Problem description - Only one stretch of the listing below is wanted. Begin at the line that has "ATOM 139 N N", stop after the line that has "ATOM 160 O O", and repeat every line in between exactly.

********

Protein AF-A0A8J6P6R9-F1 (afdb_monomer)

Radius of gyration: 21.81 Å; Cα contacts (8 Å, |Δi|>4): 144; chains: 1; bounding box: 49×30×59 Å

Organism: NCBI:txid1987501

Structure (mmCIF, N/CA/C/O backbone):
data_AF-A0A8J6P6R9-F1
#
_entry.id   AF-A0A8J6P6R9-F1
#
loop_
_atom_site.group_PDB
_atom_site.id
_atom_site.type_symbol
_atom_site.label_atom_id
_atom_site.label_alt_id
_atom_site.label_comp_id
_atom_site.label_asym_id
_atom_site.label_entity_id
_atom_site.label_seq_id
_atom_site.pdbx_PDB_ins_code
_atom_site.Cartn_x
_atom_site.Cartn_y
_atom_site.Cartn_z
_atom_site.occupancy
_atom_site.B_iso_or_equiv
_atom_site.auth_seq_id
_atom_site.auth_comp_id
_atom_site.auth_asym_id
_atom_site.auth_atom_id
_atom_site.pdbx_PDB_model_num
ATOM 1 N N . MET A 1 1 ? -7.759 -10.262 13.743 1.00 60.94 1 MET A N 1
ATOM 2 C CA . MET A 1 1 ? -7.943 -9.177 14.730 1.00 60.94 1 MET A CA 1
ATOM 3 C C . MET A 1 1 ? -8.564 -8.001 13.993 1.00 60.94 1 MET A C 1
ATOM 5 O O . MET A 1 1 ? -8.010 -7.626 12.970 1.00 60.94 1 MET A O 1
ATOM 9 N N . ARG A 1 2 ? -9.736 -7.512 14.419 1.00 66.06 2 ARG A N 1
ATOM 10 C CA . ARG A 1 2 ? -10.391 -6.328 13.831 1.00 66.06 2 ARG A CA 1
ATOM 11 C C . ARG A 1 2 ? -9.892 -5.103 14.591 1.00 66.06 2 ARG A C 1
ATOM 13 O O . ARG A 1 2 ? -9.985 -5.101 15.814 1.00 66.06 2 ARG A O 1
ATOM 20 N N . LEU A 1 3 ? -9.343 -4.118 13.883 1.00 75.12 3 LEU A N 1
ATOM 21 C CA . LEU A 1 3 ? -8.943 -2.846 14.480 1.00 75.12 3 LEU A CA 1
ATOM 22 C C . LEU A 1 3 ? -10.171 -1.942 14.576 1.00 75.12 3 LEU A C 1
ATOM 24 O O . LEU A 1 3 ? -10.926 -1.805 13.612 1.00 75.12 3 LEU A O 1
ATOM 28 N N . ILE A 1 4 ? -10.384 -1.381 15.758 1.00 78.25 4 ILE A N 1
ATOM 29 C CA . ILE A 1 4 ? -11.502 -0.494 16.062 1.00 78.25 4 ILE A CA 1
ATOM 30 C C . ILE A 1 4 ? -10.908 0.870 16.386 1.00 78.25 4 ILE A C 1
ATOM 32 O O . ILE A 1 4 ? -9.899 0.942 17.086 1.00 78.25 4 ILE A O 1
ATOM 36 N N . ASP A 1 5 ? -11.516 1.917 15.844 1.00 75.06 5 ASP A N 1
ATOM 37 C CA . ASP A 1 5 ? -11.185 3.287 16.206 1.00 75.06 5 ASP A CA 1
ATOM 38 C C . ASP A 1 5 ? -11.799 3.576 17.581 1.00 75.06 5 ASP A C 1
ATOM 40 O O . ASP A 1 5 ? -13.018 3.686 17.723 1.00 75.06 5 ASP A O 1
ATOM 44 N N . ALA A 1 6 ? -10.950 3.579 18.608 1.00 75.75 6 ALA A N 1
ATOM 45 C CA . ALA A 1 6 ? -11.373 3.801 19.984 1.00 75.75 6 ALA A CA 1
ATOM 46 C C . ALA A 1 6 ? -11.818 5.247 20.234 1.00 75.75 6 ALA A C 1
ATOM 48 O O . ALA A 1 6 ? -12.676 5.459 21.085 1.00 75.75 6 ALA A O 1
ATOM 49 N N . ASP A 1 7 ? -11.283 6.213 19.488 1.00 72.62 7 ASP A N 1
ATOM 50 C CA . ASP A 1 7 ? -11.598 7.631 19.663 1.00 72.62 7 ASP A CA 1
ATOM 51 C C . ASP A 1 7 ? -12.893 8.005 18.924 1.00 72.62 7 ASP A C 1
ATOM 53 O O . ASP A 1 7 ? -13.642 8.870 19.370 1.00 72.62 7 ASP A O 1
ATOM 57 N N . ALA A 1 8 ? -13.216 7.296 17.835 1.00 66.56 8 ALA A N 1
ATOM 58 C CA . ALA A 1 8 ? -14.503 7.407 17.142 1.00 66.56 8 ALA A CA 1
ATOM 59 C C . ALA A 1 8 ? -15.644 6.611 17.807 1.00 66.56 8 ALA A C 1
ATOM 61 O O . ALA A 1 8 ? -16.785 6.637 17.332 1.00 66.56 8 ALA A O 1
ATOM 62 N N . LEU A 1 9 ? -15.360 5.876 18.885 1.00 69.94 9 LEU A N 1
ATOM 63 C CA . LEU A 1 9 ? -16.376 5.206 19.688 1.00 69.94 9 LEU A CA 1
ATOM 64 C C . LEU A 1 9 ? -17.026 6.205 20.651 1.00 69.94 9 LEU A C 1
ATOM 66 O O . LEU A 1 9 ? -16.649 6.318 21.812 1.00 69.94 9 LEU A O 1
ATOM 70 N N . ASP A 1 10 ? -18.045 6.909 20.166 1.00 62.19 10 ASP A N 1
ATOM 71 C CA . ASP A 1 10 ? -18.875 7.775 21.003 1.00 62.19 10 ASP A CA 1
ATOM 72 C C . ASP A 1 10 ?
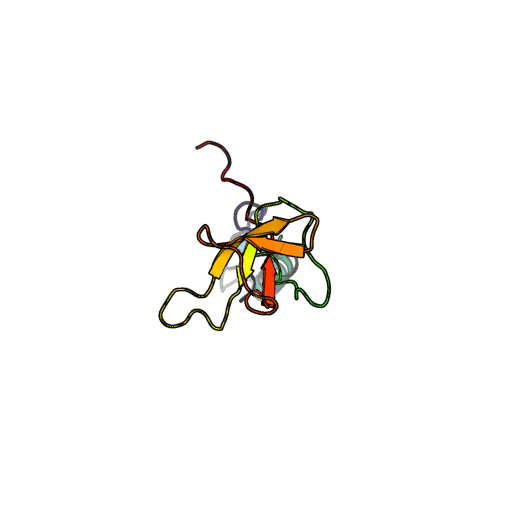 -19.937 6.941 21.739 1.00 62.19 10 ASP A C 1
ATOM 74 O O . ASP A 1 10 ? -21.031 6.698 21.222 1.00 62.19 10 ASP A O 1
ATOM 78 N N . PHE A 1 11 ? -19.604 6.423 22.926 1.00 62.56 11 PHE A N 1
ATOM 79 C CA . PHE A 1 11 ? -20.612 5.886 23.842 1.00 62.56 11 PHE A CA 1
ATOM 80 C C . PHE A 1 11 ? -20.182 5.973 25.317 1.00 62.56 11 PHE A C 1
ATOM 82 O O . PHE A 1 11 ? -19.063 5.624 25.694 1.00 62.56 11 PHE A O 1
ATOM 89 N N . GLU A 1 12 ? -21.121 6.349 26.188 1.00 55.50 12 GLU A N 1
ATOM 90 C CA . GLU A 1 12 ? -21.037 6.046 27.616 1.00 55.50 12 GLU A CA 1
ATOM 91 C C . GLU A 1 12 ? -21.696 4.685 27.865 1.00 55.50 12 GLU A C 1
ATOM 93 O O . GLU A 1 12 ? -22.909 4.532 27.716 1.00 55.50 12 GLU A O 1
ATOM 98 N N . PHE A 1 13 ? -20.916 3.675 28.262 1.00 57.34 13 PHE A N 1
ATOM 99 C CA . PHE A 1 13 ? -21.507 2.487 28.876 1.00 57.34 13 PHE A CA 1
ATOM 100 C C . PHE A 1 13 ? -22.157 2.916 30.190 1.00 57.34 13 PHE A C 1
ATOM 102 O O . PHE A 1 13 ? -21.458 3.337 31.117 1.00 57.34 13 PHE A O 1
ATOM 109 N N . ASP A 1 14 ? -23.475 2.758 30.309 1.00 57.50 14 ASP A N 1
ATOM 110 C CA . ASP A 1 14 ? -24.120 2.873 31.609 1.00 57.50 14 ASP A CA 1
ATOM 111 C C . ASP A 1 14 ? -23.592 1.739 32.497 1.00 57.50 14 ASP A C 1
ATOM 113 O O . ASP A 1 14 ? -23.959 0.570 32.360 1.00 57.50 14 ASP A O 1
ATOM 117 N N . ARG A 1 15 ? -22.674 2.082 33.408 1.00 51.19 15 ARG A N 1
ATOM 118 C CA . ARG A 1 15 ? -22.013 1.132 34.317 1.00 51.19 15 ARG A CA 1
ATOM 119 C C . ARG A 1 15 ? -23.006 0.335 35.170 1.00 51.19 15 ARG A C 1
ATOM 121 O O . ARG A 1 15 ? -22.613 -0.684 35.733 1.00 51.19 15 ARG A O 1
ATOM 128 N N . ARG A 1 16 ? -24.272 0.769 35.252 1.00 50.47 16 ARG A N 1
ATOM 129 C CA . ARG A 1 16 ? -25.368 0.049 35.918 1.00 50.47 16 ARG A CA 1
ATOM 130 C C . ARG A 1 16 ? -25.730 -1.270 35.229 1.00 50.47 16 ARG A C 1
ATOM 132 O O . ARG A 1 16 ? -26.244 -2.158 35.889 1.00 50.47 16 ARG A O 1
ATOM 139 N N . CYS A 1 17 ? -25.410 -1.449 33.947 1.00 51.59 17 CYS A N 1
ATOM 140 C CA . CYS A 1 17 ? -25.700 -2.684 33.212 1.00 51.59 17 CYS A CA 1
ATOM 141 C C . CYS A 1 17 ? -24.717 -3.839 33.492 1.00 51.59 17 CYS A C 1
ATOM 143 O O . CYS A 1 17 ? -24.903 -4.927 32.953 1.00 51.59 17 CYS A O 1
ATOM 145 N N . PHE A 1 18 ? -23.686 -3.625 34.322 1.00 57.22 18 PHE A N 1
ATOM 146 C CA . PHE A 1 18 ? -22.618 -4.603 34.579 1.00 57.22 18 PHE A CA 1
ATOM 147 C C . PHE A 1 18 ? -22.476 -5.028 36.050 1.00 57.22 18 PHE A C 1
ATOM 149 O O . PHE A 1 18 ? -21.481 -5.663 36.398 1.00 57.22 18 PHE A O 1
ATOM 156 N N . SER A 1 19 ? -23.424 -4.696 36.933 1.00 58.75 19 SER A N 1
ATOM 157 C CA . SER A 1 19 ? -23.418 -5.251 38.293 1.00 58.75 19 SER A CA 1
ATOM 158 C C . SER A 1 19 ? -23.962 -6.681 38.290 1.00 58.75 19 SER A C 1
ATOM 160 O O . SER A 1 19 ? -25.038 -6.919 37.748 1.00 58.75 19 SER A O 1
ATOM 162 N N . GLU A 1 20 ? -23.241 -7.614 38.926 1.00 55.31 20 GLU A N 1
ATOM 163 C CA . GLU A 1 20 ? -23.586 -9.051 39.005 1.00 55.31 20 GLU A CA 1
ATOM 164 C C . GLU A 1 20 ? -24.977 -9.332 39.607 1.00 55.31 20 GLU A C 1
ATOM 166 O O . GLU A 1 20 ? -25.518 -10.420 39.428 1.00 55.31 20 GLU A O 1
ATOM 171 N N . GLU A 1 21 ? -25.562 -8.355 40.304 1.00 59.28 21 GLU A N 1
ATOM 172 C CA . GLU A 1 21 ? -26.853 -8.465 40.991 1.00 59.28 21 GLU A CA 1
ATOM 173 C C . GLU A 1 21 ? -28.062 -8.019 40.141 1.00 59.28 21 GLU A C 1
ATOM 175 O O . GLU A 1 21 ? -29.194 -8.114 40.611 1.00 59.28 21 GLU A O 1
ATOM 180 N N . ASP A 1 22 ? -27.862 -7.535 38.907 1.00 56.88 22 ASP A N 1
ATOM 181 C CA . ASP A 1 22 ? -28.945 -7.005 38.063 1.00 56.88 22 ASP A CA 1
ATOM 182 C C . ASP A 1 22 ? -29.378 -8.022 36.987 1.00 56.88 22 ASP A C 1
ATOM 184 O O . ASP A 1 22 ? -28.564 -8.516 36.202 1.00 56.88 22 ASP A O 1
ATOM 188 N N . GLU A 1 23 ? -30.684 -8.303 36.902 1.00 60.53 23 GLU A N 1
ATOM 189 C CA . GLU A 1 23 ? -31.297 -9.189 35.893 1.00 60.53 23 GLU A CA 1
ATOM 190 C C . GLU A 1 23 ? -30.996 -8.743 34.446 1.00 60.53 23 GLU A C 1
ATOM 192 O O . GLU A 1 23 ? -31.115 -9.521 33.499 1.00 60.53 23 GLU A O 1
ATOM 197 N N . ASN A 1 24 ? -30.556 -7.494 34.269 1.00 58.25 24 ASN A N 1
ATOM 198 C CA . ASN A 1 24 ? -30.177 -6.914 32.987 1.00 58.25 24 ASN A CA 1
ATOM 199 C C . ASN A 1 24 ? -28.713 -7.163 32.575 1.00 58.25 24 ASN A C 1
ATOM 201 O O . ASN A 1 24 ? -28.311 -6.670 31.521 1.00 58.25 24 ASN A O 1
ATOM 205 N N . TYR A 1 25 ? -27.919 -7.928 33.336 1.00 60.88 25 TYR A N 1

********

Response to this exercise -
ATOM 139 N N . CYS A 1 17 ? -25.410 -1.449 33.947 1.00 51.59 17 CYS A N 1
ATOM 140 C CA . CYS A 1 17 ? -25.700 -2.684 33.212 1.00 51.59 17 CYS A CA 1
ATOM 141 C C . CYS A 1 17 ? -24.717 -3.839 33.492 1.00 51.59 17 CYS A C 1
ATOM 143 O O . CYS A 1 17 ? -24.903 -4.927 32.953 1.00 51.59 17 CYS A O 1
ATOM 145 N N . PHE A 1 18 ? -23.686 -3.625 34.322 1.00 57.22 18 PHE A N 1
ATOM 146 C CA . PHE A 1 18 ? -22.618 -4.603 34.579 1.00 57.22 18 PHE A CA 1
ATOM 147 C C . PHE A 1 18 ? -22.476 -5.028 36.050 1.00 57.22 18 PHE A C 1
ATOM 149 O O . PHE A 1 18 ? -21.481 -5.663 36.398 1.00 57.22 18 PHE A O 1
ATOM 156 N N . SER A 1 19 ? -23.424 -4.696 36.933 1.00 58.75 19 SER A N 1
ATOM 157 C CA . SER A 1 19 ? -23.418 -5.251 38.293 1.00 58.75 19 SER A CA 1
ATOM 158 C C . SER A 1 19 ? -23.962 -6.681 38.290 1.00 58.75 19 SER A C 1
ATOM 160 O O . SER A 1 19 ? -25.038 -6.919 37.748 1.00 58.75 19 SER A O 1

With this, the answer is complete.